Une délégation du Congrès américain appelle à la fin des désaccords politiques au Liban

  • Les sessions du Cabinet suspendues depuis le 12 octobre
  • Le Premier ministre Mikati envisage des pourparlers avec le pape François

BEYROUTH : Le Premier ministre libanais Najib Mikati a souligné l'engagement du gouvernement à mettre en œuvre les résolutions internationales et à maintenir la sécurité et la stabilité, alors qu'une délégation du Congrès américain a mis l’accent sur la nécessité de mettre fin aux désaccords politiques et de se concentrer sur la résolution des crises économiques et sociales du pays.

Mikati a exprimé son appréciation pour les États-Unis qui se tiennent aux côtés du Liban et soutiennent l'armée. La délégation a affirmé qu'elle supportait le Liban et soutenait le gouvernement.

Le président Michel Aoun a déclaré à la délégation en visite que le Liban avait commencé sa reprise de la grave crise économique en établissant un programme de négociations avec le Fonds monétaire international et des réformes des systèmes financier et bancaire.

Mikati a annoncé vendredi qu'il convoquerait bientôt une session du Conseil des ministres afin de discuter de plus de 100 questions à l'ordre du jour du Cabinet.

Le ministre du Travail, Mostafa Bayram, a signalé samedi : «Il y a des signes positifs qui montrent que nous sommes face à une réelle opportunité pour une solution appropriée de tenir à nouveau des sessions du Cabinet».
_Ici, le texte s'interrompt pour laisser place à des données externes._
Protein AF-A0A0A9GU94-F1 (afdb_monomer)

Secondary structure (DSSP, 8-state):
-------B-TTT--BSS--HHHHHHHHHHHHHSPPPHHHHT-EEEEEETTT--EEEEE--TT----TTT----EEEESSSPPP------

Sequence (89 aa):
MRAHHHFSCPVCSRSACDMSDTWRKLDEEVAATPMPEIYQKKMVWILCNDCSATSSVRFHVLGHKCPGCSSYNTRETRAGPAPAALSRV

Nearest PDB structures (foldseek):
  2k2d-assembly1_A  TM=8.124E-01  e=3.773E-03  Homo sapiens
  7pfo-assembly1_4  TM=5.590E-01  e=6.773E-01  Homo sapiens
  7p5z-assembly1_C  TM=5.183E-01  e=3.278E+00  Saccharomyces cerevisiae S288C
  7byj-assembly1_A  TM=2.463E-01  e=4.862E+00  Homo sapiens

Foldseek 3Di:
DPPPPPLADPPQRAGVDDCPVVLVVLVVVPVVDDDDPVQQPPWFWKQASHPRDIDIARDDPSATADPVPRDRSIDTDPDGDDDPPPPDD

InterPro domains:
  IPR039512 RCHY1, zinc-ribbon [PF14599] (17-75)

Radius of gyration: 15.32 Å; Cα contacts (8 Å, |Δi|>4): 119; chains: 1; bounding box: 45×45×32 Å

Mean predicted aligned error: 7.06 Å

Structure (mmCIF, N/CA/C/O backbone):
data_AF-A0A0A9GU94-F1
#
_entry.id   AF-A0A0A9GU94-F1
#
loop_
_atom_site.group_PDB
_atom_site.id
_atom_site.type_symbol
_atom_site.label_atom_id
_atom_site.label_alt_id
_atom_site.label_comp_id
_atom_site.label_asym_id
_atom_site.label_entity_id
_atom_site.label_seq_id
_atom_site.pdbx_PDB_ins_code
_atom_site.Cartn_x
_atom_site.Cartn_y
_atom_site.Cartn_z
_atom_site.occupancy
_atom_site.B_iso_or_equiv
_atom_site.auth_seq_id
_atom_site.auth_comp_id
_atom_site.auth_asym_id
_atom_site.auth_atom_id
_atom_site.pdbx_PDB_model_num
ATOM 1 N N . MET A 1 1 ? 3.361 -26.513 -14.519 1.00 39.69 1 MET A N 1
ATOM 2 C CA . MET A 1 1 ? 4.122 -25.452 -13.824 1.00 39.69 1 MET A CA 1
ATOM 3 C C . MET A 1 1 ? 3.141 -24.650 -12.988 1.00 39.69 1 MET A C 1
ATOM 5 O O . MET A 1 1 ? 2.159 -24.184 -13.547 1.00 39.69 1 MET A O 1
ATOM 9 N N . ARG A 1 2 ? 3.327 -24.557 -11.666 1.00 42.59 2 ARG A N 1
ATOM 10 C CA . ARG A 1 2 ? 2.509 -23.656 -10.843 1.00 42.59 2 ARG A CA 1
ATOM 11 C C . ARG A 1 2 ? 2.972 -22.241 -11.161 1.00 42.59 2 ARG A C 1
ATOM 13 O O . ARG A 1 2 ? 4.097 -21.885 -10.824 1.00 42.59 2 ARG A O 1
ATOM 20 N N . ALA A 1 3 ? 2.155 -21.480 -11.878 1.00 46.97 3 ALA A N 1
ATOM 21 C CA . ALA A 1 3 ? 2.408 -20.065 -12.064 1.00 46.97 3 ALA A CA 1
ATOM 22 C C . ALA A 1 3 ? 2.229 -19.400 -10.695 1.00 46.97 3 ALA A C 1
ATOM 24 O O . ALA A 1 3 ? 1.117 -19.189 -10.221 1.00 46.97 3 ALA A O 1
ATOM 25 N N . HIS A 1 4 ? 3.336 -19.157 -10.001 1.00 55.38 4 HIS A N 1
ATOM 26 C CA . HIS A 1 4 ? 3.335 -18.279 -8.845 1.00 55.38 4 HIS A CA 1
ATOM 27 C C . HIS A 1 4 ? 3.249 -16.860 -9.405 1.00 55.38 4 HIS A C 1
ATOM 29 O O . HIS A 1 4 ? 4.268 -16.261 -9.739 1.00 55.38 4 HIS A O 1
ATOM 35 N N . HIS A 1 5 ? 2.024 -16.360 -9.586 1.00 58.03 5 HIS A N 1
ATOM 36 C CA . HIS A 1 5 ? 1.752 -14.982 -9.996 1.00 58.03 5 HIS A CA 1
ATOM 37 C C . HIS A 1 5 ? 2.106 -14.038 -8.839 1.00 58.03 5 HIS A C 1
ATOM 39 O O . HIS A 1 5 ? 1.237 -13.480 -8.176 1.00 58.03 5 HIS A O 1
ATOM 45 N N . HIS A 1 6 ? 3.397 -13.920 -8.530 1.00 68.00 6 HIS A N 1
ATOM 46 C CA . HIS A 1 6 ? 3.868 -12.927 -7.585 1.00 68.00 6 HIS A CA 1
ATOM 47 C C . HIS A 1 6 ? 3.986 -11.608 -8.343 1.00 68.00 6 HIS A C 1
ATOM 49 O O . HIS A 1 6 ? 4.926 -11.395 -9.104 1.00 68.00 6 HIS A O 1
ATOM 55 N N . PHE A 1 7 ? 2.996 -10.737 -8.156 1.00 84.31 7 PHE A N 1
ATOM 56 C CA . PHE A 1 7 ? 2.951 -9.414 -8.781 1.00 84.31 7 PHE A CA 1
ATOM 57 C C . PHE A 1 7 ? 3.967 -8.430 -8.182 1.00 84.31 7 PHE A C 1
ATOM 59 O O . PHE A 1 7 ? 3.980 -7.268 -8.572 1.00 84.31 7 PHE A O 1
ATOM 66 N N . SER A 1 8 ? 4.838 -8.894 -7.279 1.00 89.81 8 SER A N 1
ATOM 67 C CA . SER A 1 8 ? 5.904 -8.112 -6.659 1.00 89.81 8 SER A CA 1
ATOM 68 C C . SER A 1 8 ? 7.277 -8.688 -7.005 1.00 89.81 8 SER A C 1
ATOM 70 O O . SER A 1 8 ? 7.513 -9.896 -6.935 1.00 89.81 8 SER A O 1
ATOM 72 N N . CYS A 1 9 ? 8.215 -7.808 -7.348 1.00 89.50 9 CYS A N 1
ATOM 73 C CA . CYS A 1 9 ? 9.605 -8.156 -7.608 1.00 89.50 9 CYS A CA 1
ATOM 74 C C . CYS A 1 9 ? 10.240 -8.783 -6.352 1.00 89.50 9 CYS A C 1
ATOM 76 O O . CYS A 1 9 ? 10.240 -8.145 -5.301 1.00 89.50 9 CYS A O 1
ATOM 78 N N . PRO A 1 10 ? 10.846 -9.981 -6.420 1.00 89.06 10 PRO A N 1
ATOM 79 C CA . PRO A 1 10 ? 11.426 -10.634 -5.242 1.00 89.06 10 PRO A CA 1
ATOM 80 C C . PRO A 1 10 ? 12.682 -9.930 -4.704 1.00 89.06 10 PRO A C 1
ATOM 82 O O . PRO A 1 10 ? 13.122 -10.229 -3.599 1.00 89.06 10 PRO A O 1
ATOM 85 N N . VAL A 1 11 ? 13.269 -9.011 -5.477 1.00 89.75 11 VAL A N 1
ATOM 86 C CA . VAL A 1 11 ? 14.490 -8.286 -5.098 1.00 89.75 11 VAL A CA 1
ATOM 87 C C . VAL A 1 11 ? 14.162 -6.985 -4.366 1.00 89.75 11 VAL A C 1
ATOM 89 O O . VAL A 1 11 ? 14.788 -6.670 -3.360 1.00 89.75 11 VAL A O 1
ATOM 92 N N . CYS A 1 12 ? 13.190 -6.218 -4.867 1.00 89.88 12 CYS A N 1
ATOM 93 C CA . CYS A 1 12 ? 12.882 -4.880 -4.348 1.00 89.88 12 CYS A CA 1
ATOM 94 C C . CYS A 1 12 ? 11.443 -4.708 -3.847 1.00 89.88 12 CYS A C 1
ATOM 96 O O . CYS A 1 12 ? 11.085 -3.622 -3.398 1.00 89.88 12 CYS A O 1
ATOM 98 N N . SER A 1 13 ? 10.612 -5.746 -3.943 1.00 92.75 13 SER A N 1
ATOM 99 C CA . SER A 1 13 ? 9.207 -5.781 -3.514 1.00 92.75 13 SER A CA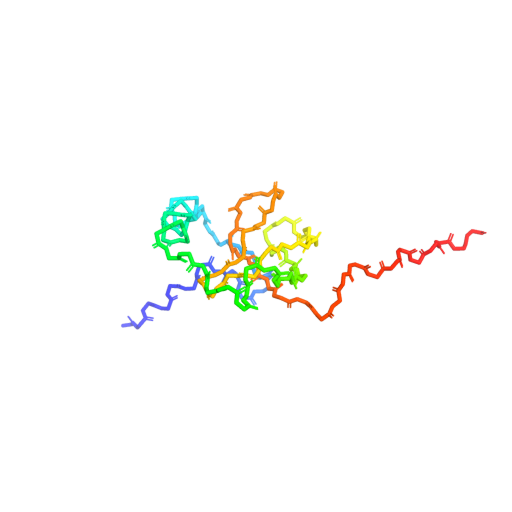 1
ATOM 100 C C . SER A 1 13 ? 8.253 -4.823 -4.234 1.00 92.75 13 SER A C 1
ATOM 102 O O . SER A 1 13 ? 7.067 -4.808 -3.910 1.00 92.75 13 SER A O 1
ATOM 104 N N . ARG A 1 14 ? 8.720 -4.054 -5.225 1.00 94.19 14 ARG A N 1
ATOM 105 C CA . ARG A 1 14 ? 7.868 -3.219 -6.089 1.00 94.19 14 ARG A CA 1
ATOM 106 C C . ARG A 1 14 ? 6.946 -4.059 -6.954 1.00 94.19 14 ARG A C 1
ATOM 108 O O . ARG A 1 14 ? 7.314 -5.169 -7.339 1.00 94.19 14 ARG A O 1
ATOM 115 N N . SER A 1 15 ? 5.800 -3.494 -7.306 1.00 93.81 15 SER A N 1
ATOM 116 C CA . SER A 1 15 ? 4.875 -4.077 -8.271 1.00 93.81 15 SER A CA 1
ATOM 117 C C . SER A 1 15 ? 5.598 -4.308 -9.605 1.00 93.81 15 SER A C 1
ATOM 119 O O . SER A 1 15 ? 6.286 -3.424 -10.115 1.00 93.81 15 SER A O 1
ATOM 121 N N . ALA A 1 16 ? 5.496 -5.523 -10.143 1.00 90.75 16 ALA A N 1
ATOM 122 C CA . ALA A 1 16 ? 6.198 -5.953 -11.353 1.00 90.75 16 ALA A CA 1
ATOM 123 C C . ALA A 1 16 ? 5.524 -5.460 -12.648 1.00 90.75 16 ALA A C 1
ATOM 125 O O . ALA A 1 16 ? 6.160 -5.409 -13.698 1.00 90.75 16 ALA A O 1
ATOM 126 N N . CYS A 1 17 ? 4.242 -5.107 -12.574 1.00 89.06 17 CYS A N 1
ATOM 127 C CA . CYS A 1 17 ? 3.436 -4.576 -13.667 1.00 89.06 17 CYS A CA 1
ATOM 128 C C . CYS A 1 17 ? 2.445 -3.536 -13.129 1.00 89.06 17 CYS A C 1
ATOM 130 O O . CYS A 1 17 ? 2.358 -3.322 -11.918 1.00 89.06 17 CYS A O 1
ATOM 132 N N . ASP A 1 18 ? 1.696 -2.892 -14.025 1.00 90.25 18 ASP A N 1
ATOM 133 C CA . ASP A 1 18 ? 0.584 -2.038 -13.619 1.00 90.25 18 ASP A CA 1
ATOM 134 C C . ASP A 1 18 ? -0.491 -2.878 -12.916 1.00 90.25 18 ASP A C 1
ATOM 136 O O . ASP A 1 18 ? -1.001 -3.857 -13.460 1.00 90.25 18 ASP A O 1
ATOM 140 N N . MET A 1 19 ? -0.796 -2.496 -11.679 1.00 93.50 19 MET A N 1
ATOM 141 C CA . MET A 1 19 ? -1.767 -3.156 -10.808 1.00 93.50 19 MET A CA 1
ATOM 142 C C . MET A 1 19 ? -2.971 -2.254 -10.511 1.00 93.50 19 MET A C 1
ATOM 144 O O . MET A 1 19 ? -3.784 -2.596 -9.653 1.00 93.50 19 MET A O 1
ATOM 148 N N . SER A 1 20 ? -3.120 -1.127 -11.218 1.00 93.00 20 SER A N 1
ATOM 149 C CA . SER A 1 20 ? -4.161 -0.119 -10.966 1.00 93.00 20 SER A CA 1
ATOM 150 C C . SER A 1 20 ? -5.578 -0.702 -10.953 1.00 93.00 20 SER A C 1
ATOM 152 O O . SER A 1 20 ? -6.362 -0.392 -10.057 1.00 9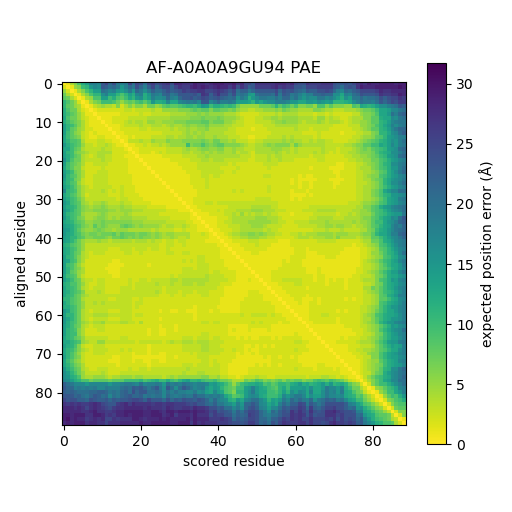3.00 20 SER A O 1
ATOM 154 N N . ASP A 1 21 ? -5.899 -1.608 -11.880 1.00 93.81 21 ASP A N 1
ATOM 155 C CA . ASP A 1 21 ? -7.205 -2.281 -11.911 1.00 93.81 21 ASP A CA 1
ATOM 156 C C . ASP A 1 21 ? -7.437 -3.190 -10.696 1.00 93.81 21 ASP A C 1
ATOM 158 O O . ASP A 1 21 ? -8.559 -3.298 -10.200 1.00 93.81 21 ASP A O 1
ATOM 162 N N . THR A 1 22 ? -6.382 -3.838 -10.201 1.00 94.06 22 THR A N 1
ATOM 163 C CA . THR A 1 22 ? -6.439 -4.664 -8.987 1.00 94.06 22 THR A CA 1
ATOM 164 C C . THR A 1 22 ? -6.659 -3.788 -7.756 1.00 94.06 22 THR A C 1
ATOM 166 O O . THR A 1 22 ? -7.488 -4.113 -6.909 1.00 94.06 22 THR A O 1
ATOM 169 N N . TRP A 1 23 ? -5.976 -2.643 -7.678 1.00 95.62 23 TRP A N 1
ATOM 170 C CA . TRP A 1 23 ? -6.157 -1.665 -6.602 1.00 95.62 23 TRP A CA 1
ATOM 171 C C . TRP A 1 23 ? -7.561 -1.065 -6.588 1.00 95.62 23 TRP A C 1
ATOM 173 O O . TRP A 1 23 ? -8.143 -0.941 -5.515 1.00 95.62 23 TRP A O 1
ATOM 183 N N . ARG A 1 24 ? -8.149 -0.789 -7.760 1.00 96.44 24 ARG A N 1
ATOM 184 C CA . ARG A 1 24 ? -9.542 -0.330 -7.860 1.00 96.44 24 ARG A CA 1
ATOM 185 C C . ARG A 1 24 ? -10.535 -1.364 -7.319 1.00 96.44 24 ARG A C 1
ATOM 187 O O . ARG A 1 24 ? -11.454 -0.998 -6.600 1.00 96.44 24 ARG A O 1
ATOM 194 N N . LYS A 1 25 ? -10.340 -2.652 -7.614 1.00 96.44 25 LYS A N 1
ATOM 195 C CA . LYS A 1 25 ? -11.189 -3.717 -7.045 1.00 96.44 25 LYS A CA 1
ATOM 196 C C . LYS A 1 25 ? -11.057 -3.794 -5.524 1.00 96.44 25 LYS A C 1
ATOM 198 O O . LYS A 1 25 ? -12.054 -3.935 -4.828 1.00 96.44 25 LYS A O 1
ATOM 203 N N . LEU A 1 26 ? -9.842 -3.635 -5.001 1.00 96.44 26 LEU A N 1
ATOM 2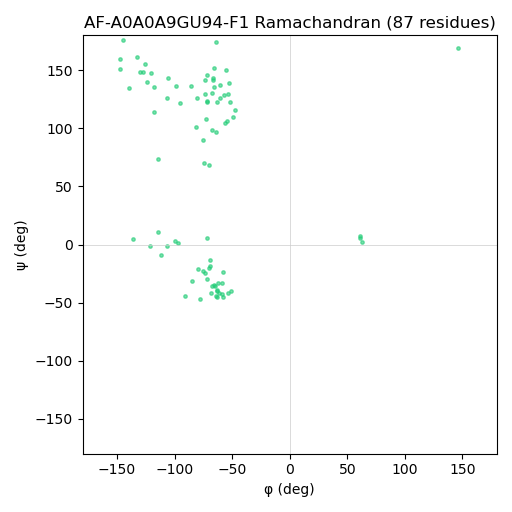04 C CA . LEU A 1 26 ? -9.620 -3.572 -3.556 1.00 96.44 26 LEU A CA 1
ATOM 205 C C . LEU A 1 26 ? -10.274 -2.342 -2.911 1.00 96.44 26 LEU A C 1
ATOM 207 O O . LEU A 1 26 ? -10.786 -2.462 -1.802 1.00 96.44 26 LEU A O 1
ATOM 211 N N . ASP A 1 27 ? -10.309 -1.188 -3.586 1.00 97.31 27 ASP A N 1
ATOM 212 C CA . ASP A 1 27 ? -11.073 -0.024 -3.113 1.00 97.31 27 ASP A CA 1
ATOM 213 C C . ASP A 1 27 ? -12.564 -0.363 -2.941 1.00 97.31 27 ASP A C 1
ATOM 215 O O . ASP A 1 27 ? -13.162 -0.028 -1.916 1.00 97.31 27 ASP A O 1
ATOM 219 N N . GLU A 1 28 ? -13.157 -1.046 -3.925 1.00 97.75 28 GLU A N 1
ATOM 220 C CA . GLU A 1 28 ? -14.563 -1.467 -3.902 1.00 97.75 28 GLU A CA 1
ATOM 221 C C . GLU A 1 28 ? -14.838 -2.460 -2.763 1.00 97.75 28 GLU A C 1
ATOM 223 O O . GLU A 1 28 ? -15.802 -2.288 -2.015 1.00 97.75 28 GLU A O 1
ATOM 228 N N . GLU A 1 29 ? -13.972 -3.460 -2.579 1.00 97.62 29 GLU A N 1
ATOM 229 C CA . GLU A 1 29 ? -14.103 -4.443 -1.497 1.00 97.62 29 GLU A CA 1
ATOM 230 C C . GLU A 1 29 ? -13.971 -3.790 -0.116 1.00 97.62 29 GLU A C 1
ATOM 232 O O . GLU A 1 29 ? -14.796 -4.034 0.762 1.00 97.62 29 GLU A O 1
ATOM 237 N N . VAL A 1 30 ? -12.991 -2.899 0.065 1.00 96.56 30 VAL A N 1
ATOM 238 C CA . VAL A 1 30 ? -12.805 -2.128 1.305 1.00 96.56 30 VAL A CA 1
ATOM 239 C C . VAL A 1 30 ? -14.038 -1.282 1.622 1.00 96.56 30 VAL A C 1
ATOM 241 O O . VAL A 1 30 ? -14.470 -1.223 2.773 1.00 96.56 30 VAL A O 1
ATOM 244 N N . ALA A 1 31 ? -14.630 -0.637 0.614 1.00 95.81 31 ALA A N 1
ATOM 245 C CA . ALA A 1 31 ? -15.848 0.147 0.794 1.00 95.81 31 ALA A CA 1
ATOM 246 C C . ALA A 1 31 ? -17.065 -0.732 1.138 1.00 95.81 31 ALA A C 1
ATOM 248 O O . ALA A 1 31 ? -17.908 -0.325 1.940 1.00 95.81 31 ALA A O 1
ATOM 249 N N . ALA A 1 32 ? -17.146 -1.935 0.564 1.00 97.31 32 ALA A N 1
ATOM 250 C CA . ALA A 1 32 ? -18.216 -2.894 0.824 1.00 97.31 32 ALA A CA 1
ATOM 251 C C . ALA A 1 32 ? -18.101 -3.578 2.199 1.00 97.31 32 ALA A C 1
ATOM 253 O O . ALA A 1 32 ? -19.114 -4.025 2.740 1.00 97.31 32 ALA A O 1
ATOM 254 N N . THR A 1 33 ? -16.899 -3.652 2.785 1.00 96.12 33 THR A N 1
ATOM 255 C CA . THR A 1 33 ? -16.648 -4.297 4.084 1.00 96.12 33 THR A CA 1
ATOM 256 C C . THR A 1 33 ? -16.209 -3.292 5.156 1.00 96.12 33 THR A C 1
ATOM 258 O O . THR A 1 33 ? -15.038 -3.270 5.537 1.00 96.12 33 THR A O 1
ATOM 261 N N . PRO A 1 34 ? -17.109 -2.453 5.697 1.00 94.06 34 PRO A N 1
ATOM 262 C CA . PRO A 1 34 ? -16.733 -1.492 6.728 1.00 94.06 34 PRO A CA 1
ATOM 263 C C . PRO A 1 34 ? -16.180 -2.192 7.980 1.00 94.06 34 PRO A C 1
ATOM 265 O O . PRO A 1 34 ? -16.732 -3.184 8.460 1.00 94.06 34 PRO A O 1
ATOM 268 N N . MET A 1 35 ? -15.094 -1.653 8.543 1.00 96.50 35 MET A N 1
ATOM 269 C CA . MET A 1 35 ? -14.464 -2.232 9.733 1.00 96.50 35 MET A CA 1
ATOM 270 C C . MET A 1 35 ? -15.373 -2.138 10.975 1.00 96.50 35 MET A C 1
ATOM 272 O O . MET A 1 35 ? -16.022 -1.105 11.190 1.00 96.50 35 MET A O 1
ATOM 276 N N . PRO A 1 36 ? -15.366 -3.163 11.853 1.00 95.44 36 PRO A N 1
ATOM 277 C CA . PRO A 1 36 ? -16.044 -3.111 13.145 1.00 95.44 36 PRO A CA 1
ATOM 278 C C . PRO A 1 36 ? -15.596 -1.915 13.988 1.00 95.44 36 PRO A C 1
ATOM 280 O O . PRO A 1 36 ? -14.439 -1.497 13.914 1.00 95.44 36 PRO A O 1
ATOM 283 N N . GLU A 1 37 ? -16.487 -1.405 14.838 1.00 94.38 37 GLU A N 1
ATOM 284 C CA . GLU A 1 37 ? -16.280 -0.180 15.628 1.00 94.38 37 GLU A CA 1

Toutefois, Bayram a clairement indiqué qu'il ne pouvait pas parler du ministre de l'Information George Kordahi, qui a mis en colère les États du Golfe, dont l'Arabie saoudite, avec ses commentaires sur la guerre au Yémen et son refus de démissionner à cause de ses remarques.

«Nous soutenons toute solution qui préserve les relations, les intérêts et la souveraineté du Liban», a indiqué Bayram. «Nous avons appris que Kordahi est prêt à faire ce qui est dans le meilleur intérêt du Liban, par le dialogue».

Le Hezbollah s’est opposé à plusieurs tentatives de Mikati pour tenir des sessions du Cabinet, qui sont suspendues depuis le 12 octobre, et plusieurs responsables du Hezbollah ont souligné que le parti restera ferme dans ses positions.

Le parti refuse de faire tout effort dans le but de résoudre les retombées diplomatiques et économiques du Liban avec les États du Golfe et insiste pour limoger le juge Tarek Bitar, qui dirige l'enquête sur l'explosion du port de Beyrouth.

Zafer Nasser, secrétaire général du Parti socialiste progressiste dirigé par Walid Joumblatt, a déclaré à Arab News : «Le parti n'a aucune information sur une solution politique proche aux crises que traverse le Liban.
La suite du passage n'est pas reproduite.